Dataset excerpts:
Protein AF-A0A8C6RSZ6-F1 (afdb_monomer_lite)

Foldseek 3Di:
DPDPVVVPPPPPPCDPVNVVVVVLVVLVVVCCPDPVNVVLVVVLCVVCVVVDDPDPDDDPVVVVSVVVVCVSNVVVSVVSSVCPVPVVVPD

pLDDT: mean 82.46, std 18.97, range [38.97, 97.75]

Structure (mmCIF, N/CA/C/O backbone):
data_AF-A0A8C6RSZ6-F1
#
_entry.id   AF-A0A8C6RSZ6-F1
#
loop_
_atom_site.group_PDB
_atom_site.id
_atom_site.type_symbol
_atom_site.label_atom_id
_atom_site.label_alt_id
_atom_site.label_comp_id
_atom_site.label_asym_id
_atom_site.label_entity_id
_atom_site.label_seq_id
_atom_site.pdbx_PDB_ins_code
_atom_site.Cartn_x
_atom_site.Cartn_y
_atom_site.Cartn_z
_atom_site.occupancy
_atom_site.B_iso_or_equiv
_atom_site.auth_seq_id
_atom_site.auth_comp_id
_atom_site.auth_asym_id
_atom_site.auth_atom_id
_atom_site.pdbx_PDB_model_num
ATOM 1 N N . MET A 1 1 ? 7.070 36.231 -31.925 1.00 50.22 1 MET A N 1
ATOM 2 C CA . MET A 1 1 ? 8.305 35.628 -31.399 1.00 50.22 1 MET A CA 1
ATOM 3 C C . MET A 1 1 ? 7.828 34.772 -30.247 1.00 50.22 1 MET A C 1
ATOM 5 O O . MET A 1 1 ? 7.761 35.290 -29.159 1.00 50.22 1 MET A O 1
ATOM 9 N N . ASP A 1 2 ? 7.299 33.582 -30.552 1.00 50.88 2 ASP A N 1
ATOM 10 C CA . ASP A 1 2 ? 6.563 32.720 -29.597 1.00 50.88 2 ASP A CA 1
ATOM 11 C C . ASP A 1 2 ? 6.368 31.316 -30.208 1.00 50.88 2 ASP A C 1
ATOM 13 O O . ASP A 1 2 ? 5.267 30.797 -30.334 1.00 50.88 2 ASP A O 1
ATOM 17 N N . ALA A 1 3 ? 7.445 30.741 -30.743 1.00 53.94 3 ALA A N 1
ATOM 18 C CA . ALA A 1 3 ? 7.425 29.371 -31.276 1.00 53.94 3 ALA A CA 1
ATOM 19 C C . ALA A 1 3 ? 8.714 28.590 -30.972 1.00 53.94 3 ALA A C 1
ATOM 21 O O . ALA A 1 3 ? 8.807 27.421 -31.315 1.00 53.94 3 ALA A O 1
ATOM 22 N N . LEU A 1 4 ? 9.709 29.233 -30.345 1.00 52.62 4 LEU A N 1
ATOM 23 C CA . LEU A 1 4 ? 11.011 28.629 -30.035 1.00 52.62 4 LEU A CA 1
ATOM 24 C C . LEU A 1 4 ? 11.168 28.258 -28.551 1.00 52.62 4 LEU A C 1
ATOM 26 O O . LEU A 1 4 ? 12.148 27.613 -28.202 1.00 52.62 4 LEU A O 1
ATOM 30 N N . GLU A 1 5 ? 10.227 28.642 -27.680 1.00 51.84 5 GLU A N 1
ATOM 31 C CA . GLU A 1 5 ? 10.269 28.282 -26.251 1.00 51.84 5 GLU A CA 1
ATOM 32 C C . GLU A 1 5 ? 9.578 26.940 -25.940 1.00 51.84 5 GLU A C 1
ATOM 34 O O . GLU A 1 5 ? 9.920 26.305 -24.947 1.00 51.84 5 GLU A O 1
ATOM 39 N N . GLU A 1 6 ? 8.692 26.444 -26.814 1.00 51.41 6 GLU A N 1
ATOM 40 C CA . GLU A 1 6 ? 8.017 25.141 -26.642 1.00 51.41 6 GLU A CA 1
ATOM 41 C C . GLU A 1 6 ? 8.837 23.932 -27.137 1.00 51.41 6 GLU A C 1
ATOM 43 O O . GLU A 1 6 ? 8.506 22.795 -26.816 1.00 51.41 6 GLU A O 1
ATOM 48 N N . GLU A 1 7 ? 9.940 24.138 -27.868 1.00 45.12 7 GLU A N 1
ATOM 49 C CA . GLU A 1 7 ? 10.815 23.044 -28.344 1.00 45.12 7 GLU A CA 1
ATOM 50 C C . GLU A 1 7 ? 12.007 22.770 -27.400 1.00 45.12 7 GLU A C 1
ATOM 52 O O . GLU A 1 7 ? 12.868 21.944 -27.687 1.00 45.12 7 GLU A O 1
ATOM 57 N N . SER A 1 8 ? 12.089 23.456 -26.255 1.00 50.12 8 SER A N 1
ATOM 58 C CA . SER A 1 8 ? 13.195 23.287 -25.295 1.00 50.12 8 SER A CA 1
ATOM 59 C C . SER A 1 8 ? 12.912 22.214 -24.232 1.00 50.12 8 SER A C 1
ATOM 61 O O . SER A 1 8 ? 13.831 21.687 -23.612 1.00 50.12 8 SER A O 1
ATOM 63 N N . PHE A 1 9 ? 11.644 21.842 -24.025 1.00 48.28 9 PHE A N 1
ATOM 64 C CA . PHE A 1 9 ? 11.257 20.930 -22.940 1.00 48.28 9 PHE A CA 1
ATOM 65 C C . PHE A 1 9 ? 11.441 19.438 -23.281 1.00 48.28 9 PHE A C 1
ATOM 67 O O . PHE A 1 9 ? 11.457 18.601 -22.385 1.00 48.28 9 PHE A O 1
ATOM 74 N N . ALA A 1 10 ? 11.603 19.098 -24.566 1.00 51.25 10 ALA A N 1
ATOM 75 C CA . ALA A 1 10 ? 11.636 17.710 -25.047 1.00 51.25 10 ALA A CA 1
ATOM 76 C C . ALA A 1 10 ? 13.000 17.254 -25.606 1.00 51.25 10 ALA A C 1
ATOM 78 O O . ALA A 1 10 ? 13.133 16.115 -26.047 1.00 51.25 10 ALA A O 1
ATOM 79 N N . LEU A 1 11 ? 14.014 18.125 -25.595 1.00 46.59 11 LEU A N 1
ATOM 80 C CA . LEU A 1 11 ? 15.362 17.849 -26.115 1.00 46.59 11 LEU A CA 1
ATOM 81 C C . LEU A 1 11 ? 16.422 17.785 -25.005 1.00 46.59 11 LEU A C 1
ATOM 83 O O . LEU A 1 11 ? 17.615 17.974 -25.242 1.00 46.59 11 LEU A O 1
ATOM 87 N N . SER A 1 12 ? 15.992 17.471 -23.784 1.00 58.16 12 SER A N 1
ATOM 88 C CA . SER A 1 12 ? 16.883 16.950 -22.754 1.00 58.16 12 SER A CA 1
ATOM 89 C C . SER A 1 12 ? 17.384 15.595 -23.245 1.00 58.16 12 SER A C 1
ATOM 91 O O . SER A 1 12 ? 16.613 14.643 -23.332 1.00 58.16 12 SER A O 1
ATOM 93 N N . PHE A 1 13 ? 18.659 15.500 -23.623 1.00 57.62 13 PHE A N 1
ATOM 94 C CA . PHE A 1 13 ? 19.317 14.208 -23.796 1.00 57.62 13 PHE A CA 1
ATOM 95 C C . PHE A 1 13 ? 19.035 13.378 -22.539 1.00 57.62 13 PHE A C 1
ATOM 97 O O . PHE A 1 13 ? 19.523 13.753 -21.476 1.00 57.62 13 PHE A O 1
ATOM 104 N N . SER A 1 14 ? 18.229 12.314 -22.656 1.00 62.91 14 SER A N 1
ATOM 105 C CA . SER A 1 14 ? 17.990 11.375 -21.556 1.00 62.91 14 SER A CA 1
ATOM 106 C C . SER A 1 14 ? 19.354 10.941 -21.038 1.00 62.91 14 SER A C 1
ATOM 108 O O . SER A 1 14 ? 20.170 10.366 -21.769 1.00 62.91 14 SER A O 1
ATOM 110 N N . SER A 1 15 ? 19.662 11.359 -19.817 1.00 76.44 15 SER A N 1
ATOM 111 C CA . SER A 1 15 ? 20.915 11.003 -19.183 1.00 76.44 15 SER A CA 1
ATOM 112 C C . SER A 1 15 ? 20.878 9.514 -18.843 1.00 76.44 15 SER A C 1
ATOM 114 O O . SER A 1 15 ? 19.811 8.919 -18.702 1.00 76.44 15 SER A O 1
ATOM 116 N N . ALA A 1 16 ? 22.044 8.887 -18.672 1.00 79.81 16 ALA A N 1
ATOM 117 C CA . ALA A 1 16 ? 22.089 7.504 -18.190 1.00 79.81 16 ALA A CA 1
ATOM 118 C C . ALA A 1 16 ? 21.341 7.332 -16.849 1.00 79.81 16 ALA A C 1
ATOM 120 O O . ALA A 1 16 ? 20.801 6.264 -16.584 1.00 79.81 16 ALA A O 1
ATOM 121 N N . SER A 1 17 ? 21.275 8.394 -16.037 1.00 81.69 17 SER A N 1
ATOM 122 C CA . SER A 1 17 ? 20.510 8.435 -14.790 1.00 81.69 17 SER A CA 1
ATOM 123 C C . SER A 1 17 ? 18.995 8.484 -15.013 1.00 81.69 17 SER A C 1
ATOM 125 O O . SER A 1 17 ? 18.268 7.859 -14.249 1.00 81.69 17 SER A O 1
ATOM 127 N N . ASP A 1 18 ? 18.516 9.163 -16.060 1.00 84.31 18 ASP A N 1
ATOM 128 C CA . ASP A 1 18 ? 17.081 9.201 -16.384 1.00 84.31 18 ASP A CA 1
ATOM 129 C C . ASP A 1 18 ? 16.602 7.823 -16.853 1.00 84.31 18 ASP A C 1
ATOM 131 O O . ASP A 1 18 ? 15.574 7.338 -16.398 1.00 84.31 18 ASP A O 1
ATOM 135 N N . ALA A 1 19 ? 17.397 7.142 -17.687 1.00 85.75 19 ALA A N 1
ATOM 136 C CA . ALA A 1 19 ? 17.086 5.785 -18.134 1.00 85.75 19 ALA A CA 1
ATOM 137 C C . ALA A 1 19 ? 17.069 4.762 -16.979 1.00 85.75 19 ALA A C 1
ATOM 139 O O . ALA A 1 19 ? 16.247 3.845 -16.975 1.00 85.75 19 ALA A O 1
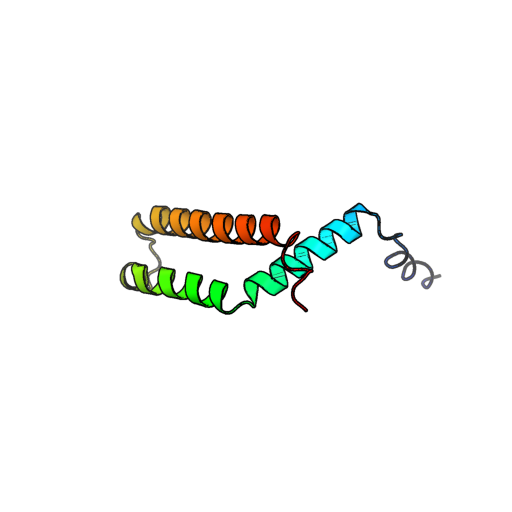ATOM 140 N N . GLU A 1 20 ? 17.963 4.906 -15.994 1.00 85.75 20 GLU A N 1
ATOM 141 C CA . GLU A 1 20 ? 17.956 4.080 -14.778 1.00 85.75 20 GLU A CA 1
ATOM 142 C C . GLU A 1 20 ? 16.709 4.353 -13.927 1.00 85.75 20 GLU A C 1
ATOM 144 O O . GLU A 1 20 ? 16.043 3.413 -13.493 1.00 85.75 20 GLU A O 1
ATOM 149 N N . PHE A 1 21 ? 16.354 5.626 -13.739 1.00 89.06 21 PHE A N 1
ATOM 150 C CA . PHE A 1 21 ? 15.148 6.020 -13.017 1.00 89.06 21 PHE A CA 1
ATOM 151 C C . PHE A 1 21 ? 13.879 5.470 -13.680 1.00 89.06 21 PHE A C 1
ATOM 153 O O . PHE A 1 21 ? 13.079 4.821 -13.006 1.00 89.06 21 PHE A O 1
ATOM 160 N N . ASP A 1 22 ? 13.730 5.650 -14.995 1.00 89.12 22 ASP A N 1
ATOM 161 C CA . ASP A 1 22 ? 12.589 5.140 -15.763 1.00 89.12 22 ASP A CA 1
ATOM 162 C C . ASP A 1 22 ? 12.477 3.612 -15.647 1.00 89.12 22 ASP A C 1
ATOM 164 O O . ASP A 1 22 ? 11.381 3.074 -15.488 1.00 89.12 22 ASP A O 1
ATOM 168 N N . SER A 1 23 ? 13.612 2.900 -15.647 1.00 88.31 23 SER A N 1
ATOM 169 C CA . SER A 1 23 ? 13.632 1.449 -15.446 1.00 88.31 23 SER A CA 1
ATOM 170 C C . SER A 1 23 ? 13.147 1.044 -14.054 1.00 88.31 23 SER A C 1
ATOM 172 O O . SER A 1 23 ? 12.411 0.067 -13.935 1.00 88.31 23 SER A O 1
ATOM 174 N N . VAL A 1 24 ? 13.555 1.756 -13.000 1.00 89.69 24 VAL A N 1
ATOM 175 C CA . VAL A 1 24 ? 13.101 1.469 -11.629 1.00 89.69 24 VAL A CA 1
ATOM 176 C C . VAL A 1 24 ? 11.610 1.760 -11.486 1.00 89.69 24 VAL A C 1
ATOM 178 O O . VAL A 1 24 ? 10.894 0.963 -10.883 1.00 89.69 24 VAL A O 1
ATOM 181 N N . VAL A 1 25 ? 11.125 2.863 -12.063 1.00 91.19 25 VAL A N 1
ATOM 182 C CA . VAL A 1 25 ? 9.697 3.210 -12.059 1.00 91.19 25 VAL A CA 1
ATOM 183 C C . VAL A 1 25 ? 8.872 2.144 -12.780 1.00 91.19 25 VAL A C 1
ATOM 185 O O . VAL A 1 25 ? 7.846 1.734 -12.245 1.00 91.19 25 VAL A O 1
ATOM 188 N N . GLY A 1 26 ? 9.341 1.636 -13.924 1.00 91.50 26 GLY A N 1
ATOM 189 C CA . GLY A 1 26 ? 8.688 0.528 -14.628 1.00 91.50 26 GLY A CA 1
ATOM 190 C C . GLY A 1 26 ? 8.599 -0.741 -13.775 1.00 91.50 26 GLY A C 1
ATOM 191 O O . GLY A 1 26 ? 7.523 -1.312 -13.630 1.00 91.50 26 GLY A O 1
ATOM 192 N N . CYS A 1 27 ? 9.693 -1.131 -13.110 1.00 90.62 27 CYS A N 1
ATOM 193 C CA . CYS A 1 27 ? 9.675 -2.267 -12.183 1.00 90.62 27 CYS A CA 1
ATOM 194 C C . CYS A 1 27 ? 8.688 -2.059 -11.024 1.00 90.62 27 CYS A C 1
ATOM 196 O O . CYS A 1 27 ? 8.010 -2.997 -10.615 1.00 90.62 27 CYS A O 1
ATOM 198 N N . LEU A 1 28 ? 8.600 -0.843 -10.474 1.00 91.88 28 LEU A N 1
ATOM 199 C CA . LEU A 1 28 ? 7.632 -0.523 -9.423 1.00 91.88 28 LEU A CA 1
ATOM 200 C C . LEU A 1 28 ? 6.188 -0.638 -9.920 1.00 91.88 28 LEU A C 1
ATOM 202 O O . LEU A 1 28 ? 5.337 -1.128 -9.180 1.00 91.88 28 LEU A O 1
ATOM 206 N N . GLU A 1 29 ? 5.912 -0.204 -11.150 1.00 93.94 29 GLU A N 1
ATOM 207 C CA . GLU A 1 29 ? 4.598 -0.349 -11.778 1.00 93.94 29 GLU A CA 1
ATOM 208 C C . GLU A 1 29 ? 4.209 -1.828 -11.898 1.00 93.94 29 GLU A C 1
ATOM 210 O O . GLU A 1 29 ? 3.131 -2.214 -11.440 1.00 93.94 29 GLU A O 1
ATOM 215 N N . ASP A 1 30 ? 5.120 -2.665 -12.402 1.00 92.00 30 ASP A N 1
ATOM 216 C CA . ASP A 1 30 ? 4.921 -4.112 -12.510 1.00 92.00 30 ASP A CA 1
ATOM 217 C C . ASP A 1 30 ? 4.659 -4.751 -11.138 1.00 92.00 30 ASP A C 1
ATOM 219 O O . ASP A 1 30 ? 3.712 -5.520 -10.980 1.00 92.00 30 ASP A O 1
ATOM 223 N N . ILE A 1 31 ? 5.445 -4.387 -10.117 1.00 92.25 31 ILE A N 1
ATOM 224 C CA . ILE A 1 31 ? 5.284 -4.895 -8.745 1.00 92.25 31 ILE A CA 1
ATOM 225 C C . ILE A 1 31 ? 3.919 -4.511 -8.162 1.00 92.25 31 ILE A C 1
ATOM 227 O O . ILE A 1 31 ? 3.288 -5.330 -7.500 1.00 92.25 31 ILE A O 1
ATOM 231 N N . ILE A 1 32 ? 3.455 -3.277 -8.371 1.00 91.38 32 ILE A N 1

#### TRY IT
Restate word for word the entries above, starting at the line with "ATOM 87 N N" and ending at the line with "ATOM 89 C C", inclusive, and no others.

#### WORKED SOLUTION
ATOM 87 N N . SER A 1 12 ? 15.992 17.471 -23.784 1.00 58.16 12 SER A N 1
ATOM 88 C CA . SER A 1 12 ? 16.883 16.950 -22.754 1.00 58.16 12 SER A CA 1
ATOM 89 C C . SER A 1 12 ? 17.384 15.595 -23.245 1.00 58.16 12 SER A C 1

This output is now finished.